━━━ Input data

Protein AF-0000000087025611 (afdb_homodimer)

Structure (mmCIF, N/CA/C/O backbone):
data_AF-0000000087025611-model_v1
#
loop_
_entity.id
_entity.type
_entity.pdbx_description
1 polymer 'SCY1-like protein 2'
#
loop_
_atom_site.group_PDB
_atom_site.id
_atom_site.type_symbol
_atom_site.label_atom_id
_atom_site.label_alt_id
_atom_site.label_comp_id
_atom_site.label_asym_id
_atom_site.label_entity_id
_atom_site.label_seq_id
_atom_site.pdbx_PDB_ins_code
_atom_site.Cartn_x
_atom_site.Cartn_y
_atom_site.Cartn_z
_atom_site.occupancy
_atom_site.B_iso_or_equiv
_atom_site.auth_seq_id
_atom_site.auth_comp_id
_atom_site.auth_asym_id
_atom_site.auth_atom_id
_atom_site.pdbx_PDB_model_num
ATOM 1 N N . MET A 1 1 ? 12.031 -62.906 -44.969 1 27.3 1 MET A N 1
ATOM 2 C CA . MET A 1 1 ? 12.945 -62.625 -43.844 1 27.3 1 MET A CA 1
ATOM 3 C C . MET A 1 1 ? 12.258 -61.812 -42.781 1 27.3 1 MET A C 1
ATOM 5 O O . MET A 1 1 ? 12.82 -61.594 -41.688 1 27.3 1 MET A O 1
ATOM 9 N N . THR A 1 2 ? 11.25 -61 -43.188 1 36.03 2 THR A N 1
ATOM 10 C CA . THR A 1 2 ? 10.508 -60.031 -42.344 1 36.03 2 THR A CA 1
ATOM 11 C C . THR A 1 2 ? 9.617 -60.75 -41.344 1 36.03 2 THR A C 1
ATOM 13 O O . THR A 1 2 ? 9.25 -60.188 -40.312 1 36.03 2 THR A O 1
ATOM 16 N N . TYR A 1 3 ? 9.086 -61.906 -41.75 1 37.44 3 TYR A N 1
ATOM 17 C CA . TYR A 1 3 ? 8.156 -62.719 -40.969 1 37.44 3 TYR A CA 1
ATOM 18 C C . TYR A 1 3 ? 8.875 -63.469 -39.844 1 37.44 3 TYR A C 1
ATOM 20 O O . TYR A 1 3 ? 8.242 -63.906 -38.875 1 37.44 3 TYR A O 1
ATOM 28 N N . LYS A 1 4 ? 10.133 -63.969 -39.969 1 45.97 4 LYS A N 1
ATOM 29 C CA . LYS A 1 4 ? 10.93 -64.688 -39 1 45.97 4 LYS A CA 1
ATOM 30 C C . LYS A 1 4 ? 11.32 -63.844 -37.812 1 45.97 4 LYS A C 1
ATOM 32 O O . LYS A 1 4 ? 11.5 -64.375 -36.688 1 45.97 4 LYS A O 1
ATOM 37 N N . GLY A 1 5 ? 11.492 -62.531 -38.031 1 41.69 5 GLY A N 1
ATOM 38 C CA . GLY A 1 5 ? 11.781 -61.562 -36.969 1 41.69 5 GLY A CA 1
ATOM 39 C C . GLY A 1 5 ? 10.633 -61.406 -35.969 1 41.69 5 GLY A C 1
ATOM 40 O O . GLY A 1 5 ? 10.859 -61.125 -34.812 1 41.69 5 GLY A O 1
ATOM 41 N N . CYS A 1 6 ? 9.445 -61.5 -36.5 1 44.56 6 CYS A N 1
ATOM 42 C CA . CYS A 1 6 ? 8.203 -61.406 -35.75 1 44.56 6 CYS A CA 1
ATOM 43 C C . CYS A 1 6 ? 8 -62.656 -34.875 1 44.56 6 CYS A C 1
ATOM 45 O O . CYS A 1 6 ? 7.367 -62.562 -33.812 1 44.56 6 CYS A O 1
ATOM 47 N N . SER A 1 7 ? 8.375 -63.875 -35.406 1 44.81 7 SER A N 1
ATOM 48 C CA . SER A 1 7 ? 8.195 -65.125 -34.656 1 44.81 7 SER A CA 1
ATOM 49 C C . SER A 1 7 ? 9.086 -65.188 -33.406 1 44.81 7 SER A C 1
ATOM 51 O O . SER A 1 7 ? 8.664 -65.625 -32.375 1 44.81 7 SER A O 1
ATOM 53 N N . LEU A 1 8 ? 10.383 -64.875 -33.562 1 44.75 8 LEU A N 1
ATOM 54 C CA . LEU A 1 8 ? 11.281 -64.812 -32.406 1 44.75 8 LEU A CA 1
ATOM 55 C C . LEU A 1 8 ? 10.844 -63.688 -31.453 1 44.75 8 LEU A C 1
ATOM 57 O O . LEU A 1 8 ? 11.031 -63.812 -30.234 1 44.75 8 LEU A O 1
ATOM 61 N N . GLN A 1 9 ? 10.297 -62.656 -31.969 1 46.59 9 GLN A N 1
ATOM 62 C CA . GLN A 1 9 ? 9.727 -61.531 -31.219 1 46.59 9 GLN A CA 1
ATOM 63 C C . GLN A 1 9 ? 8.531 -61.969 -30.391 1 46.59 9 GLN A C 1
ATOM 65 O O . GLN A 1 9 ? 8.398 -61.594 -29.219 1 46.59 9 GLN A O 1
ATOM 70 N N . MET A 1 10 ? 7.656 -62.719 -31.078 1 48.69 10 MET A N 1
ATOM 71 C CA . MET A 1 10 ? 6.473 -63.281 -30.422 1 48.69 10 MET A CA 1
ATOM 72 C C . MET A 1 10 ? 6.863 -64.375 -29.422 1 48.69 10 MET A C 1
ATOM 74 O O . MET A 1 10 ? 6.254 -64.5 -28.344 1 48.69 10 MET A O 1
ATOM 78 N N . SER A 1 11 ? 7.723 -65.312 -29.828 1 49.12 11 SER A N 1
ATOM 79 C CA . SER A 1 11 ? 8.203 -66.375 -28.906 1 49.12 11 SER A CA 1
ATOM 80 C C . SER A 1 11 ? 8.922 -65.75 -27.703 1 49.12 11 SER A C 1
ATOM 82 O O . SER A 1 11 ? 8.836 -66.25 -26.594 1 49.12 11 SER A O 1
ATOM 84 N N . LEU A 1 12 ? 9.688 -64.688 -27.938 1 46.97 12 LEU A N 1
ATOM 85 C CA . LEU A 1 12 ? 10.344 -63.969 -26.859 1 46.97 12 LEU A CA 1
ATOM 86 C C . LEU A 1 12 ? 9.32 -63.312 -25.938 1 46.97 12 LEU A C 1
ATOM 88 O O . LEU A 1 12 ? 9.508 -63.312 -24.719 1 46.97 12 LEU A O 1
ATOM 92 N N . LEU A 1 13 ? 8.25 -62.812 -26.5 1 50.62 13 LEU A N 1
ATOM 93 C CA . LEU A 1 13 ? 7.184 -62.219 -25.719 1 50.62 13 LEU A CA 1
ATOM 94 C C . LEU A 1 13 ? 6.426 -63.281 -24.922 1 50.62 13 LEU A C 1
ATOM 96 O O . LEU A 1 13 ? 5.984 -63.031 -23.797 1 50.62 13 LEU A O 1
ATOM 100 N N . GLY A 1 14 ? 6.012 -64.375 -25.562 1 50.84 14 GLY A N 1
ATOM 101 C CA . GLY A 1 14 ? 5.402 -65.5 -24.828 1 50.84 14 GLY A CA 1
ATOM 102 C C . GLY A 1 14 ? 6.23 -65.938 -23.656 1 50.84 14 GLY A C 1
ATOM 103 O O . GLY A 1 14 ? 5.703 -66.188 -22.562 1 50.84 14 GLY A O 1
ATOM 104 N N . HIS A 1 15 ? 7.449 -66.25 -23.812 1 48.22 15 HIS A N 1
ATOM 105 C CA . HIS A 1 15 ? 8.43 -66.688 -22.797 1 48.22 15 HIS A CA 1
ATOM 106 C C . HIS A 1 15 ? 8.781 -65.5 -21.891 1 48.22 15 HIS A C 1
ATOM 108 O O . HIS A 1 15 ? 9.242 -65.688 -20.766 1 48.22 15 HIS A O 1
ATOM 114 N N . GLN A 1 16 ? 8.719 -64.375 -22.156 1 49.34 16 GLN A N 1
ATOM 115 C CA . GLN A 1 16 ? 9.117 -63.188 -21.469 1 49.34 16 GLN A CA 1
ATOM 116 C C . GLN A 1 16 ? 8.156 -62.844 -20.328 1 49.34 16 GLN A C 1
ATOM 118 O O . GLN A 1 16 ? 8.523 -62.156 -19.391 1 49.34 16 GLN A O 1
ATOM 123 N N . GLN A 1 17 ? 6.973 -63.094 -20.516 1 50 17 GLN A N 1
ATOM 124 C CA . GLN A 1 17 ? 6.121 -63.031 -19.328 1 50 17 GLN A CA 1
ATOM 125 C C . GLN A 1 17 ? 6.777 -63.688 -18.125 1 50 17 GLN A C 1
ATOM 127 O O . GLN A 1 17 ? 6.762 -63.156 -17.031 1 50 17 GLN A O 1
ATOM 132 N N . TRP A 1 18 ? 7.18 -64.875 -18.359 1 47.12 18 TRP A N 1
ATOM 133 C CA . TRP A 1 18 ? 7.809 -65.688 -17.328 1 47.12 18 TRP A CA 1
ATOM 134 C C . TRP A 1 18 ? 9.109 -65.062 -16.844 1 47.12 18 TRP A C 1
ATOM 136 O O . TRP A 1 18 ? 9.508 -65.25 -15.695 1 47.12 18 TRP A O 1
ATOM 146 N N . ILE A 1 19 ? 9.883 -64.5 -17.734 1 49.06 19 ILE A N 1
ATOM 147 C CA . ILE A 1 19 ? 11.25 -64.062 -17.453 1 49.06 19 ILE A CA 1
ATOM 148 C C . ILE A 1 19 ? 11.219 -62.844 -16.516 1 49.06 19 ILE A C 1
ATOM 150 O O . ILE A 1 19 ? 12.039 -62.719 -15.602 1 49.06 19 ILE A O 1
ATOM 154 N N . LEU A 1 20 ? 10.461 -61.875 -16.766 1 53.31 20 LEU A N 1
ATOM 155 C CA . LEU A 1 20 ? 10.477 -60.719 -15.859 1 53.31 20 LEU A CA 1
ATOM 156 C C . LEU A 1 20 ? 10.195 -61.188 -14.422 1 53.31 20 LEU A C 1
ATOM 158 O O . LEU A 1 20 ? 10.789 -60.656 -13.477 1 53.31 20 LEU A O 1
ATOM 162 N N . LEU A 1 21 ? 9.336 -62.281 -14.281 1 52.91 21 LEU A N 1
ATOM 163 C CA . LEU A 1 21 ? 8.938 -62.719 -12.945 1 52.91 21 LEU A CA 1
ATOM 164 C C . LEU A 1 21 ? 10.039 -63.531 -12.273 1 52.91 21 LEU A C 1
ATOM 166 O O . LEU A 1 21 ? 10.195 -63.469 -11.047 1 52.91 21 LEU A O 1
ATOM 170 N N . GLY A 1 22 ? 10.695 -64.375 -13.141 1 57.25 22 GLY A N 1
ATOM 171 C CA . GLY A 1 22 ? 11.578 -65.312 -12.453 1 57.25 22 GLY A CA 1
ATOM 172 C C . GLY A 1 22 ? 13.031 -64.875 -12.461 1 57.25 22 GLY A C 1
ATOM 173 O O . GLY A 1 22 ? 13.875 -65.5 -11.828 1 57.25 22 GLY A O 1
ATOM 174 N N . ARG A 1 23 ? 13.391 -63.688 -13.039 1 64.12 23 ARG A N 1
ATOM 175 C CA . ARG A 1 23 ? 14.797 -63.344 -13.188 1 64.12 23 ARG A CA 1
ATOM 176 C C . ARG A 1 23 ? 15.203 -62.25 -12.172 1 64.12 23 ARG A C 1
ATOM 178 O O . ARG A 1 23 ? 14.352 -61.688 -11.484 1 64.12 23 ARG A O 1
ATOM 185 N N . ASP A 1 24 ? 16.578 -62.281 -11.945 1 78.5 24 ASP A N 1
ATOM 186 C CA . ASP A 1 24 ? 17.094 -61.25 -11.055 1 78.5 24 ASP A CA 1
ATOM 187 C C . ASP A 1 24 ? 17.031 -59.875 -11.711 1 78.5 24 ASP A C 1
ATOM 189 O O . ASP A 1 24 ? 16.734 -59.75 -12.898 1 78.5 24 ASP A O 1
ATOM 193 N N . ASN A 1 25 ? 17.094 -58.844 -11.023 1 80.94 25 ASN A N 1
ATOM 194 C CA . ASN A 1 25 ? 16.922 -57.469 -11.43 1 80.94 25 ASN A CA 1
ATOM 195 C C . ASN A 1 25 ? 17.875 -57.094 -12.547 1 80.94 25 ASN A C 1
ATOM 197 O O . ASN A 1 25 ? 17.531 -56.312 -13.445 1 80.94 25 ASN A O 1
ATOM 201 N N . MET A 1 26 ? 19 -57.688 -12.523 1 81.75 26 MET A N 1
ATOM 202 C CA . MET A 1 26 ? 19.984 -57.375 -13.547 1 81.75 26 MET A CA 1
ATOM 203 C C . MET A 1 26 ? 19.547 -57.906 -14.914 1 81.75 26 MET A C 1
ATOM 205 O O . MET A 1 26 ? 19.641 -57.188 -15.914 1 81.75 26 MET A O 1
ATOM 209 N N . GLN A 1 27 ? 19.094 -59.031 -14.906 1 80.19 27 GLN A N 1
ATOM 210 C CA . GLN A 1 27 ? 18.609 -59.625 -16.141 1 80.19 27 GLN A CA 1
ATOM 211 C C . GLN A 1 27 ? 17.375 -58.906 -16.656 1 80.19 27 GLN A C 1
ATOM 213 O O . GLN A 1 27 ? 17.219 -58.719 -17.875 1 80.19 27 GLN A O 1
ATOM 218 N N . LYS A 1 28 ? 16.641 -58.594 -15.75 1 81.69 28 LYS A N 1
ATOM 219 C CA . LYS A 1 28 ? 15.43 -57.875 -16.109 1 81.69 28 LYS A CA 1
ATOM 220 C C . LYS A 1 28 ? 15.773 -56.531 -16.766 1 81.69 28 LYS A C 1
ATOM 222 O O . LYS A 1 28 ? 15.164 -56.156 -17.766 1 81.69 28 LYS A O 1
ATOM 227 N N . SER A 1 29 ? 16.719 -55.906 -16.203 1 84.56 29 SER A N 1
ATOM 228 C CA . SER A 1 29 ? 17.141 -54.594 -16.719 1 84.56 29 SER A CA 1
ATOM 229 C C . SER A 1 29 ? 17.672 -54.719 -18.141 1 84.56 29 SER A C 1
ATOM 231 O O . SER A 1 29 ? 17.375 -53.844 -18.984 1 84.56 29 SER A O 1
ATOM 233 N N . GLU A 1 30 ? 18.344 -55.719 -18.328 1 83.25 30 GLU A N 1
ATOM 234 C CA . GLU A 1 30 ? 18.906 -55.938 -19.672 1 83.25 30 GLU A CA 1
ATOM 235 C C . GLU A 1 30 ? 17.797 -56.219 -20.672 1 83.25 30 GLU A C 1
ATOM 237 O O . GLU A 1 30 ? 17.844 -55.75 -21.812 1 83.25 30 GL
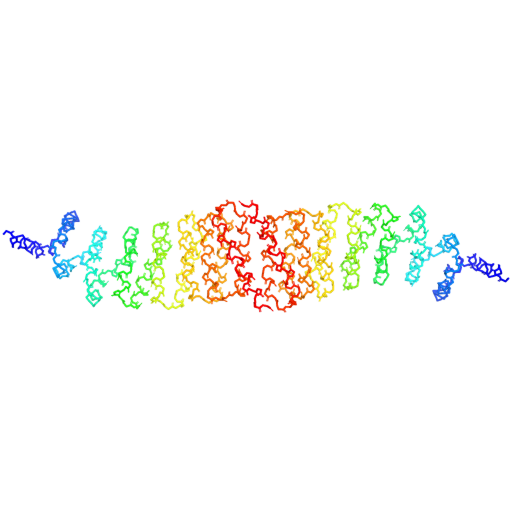U A O 1
ATOM 242 N N . PHE A 1 31 ? 16.969 -56.938 -20.172 1 80.94 31 PHE A N 1
ATOM 243 C CA . PHE A 1 31 ? 15.828 -57.25 -21.031 1 80.94 31 PHE A CA 1
ATOM 244 C C . PHE A 1 31 ? 15.031 -56 -21.375 1 80.94 31 PHE A C 1
ATOM 246 O O . PHE A 1 31 ? 14.664 -55.812 -22.531 1 80.94 31 PHE A O 1
ATOM 253 N N . LEU A 1 32 ? 14.742 -55.281 -20.453 1 83.81 32 LEU A N 1
ATOM 254 C CA . LEU A 1 32 ? 13.945 -54.094 -20.641 1 83.81 32 LEU A CA 1
ATOM 255 C C . LEU A 1 32 ? 14.664 -53.094 -21.562 1 83.81 32 LEU A C 1
ATOM 257 O O . LEU A 1 32 ? 14.023 -52.406 -22.359 1 83.81 32 LEU A O 1
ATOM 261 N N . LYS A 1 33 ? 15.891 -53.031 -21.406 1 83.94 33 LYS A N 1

━━━━━━

*What the task asks*
Your answer should be exactly the lines of the data above, from the first through the line containing "ATOM 17 C CA".

*Output of the exercise*
Protein AF-0000000087025611 (afdb_homodimer)

Structure (mmCIF, N/CA/C/O backbone):
data_AF-0000000087025611-model_v1
#
loop_
_entity.id
_entity.type
_entity.pdbx_description
1 polymer 'SCY1-like protein 2'
#
loop_
_atom_site.group_PDB
_atom_site.id
_atom_site.type_symbol
_atom_site.label_atom_id
_atom_site.label_alt_id
_atom_site.label_comp_id
_atom_site.label_asym_id
_atom_site.label_entity_id
_atom_site.label_seq_id
_atom_site.pdbx_PDB_ins_code
_atom_site.Cartn_x
_atom_site.Cartn_y
_atom_site.Cartn_z
_atom_site.occupancy
_atom_site.B_iso_or_equiv
_atom_site.auth_seq_id
_atom_site.auth_comp_id
_atom_site.auth_asym_id
_atom_site.auth_atom_id
_atom_site.pdbx_PDB_model_num
ATOM 1 N N . MET A 1 1 ? 12.031 -62.906 -44.969 1 27.3 1 MET A N 1
ATOM 2 C CA . MET A 1 1 ? 12.945 -62.625 -43.844 1 27.3 1 MET A CA 1
ATOM 3 C C . MET A 1 1 ? 12.258 -61.812 -42.781 1 27.3 1 MET A C 1
ATOM 5 O O . MET A 1 1 ? 12.82 -61.594 -41.688 1 27.3 1 MET A O 1
ATOM 9 N N . THR A 1 2 ? 11.25 -61 -43.188 1 36.03 2 THR A N 1
ATOM 10 C CA . THR A 1 2 ? 10.508 -60.031 -42.344 1 36.03 2 THR A CA 1
ATOM 11 C C . THR A 1 2 ? 9.617 -60.75 -41.344 1 36.03 2 THR A C 1
ATOM 13 O O . THR A 1 2 ? 9.25 -60.188 -40.312 1 36.03 2 THR A O 1
ATOM 16 N N . TYR A 1 3 ? 9.086 -61.906 -41.75 1 37.44 3 TYR A N 1
ATOM 17 C CA . TYR A 1 3 ? 8.156 -62.719 -40.969 1 37.44 3 TYR A CA 1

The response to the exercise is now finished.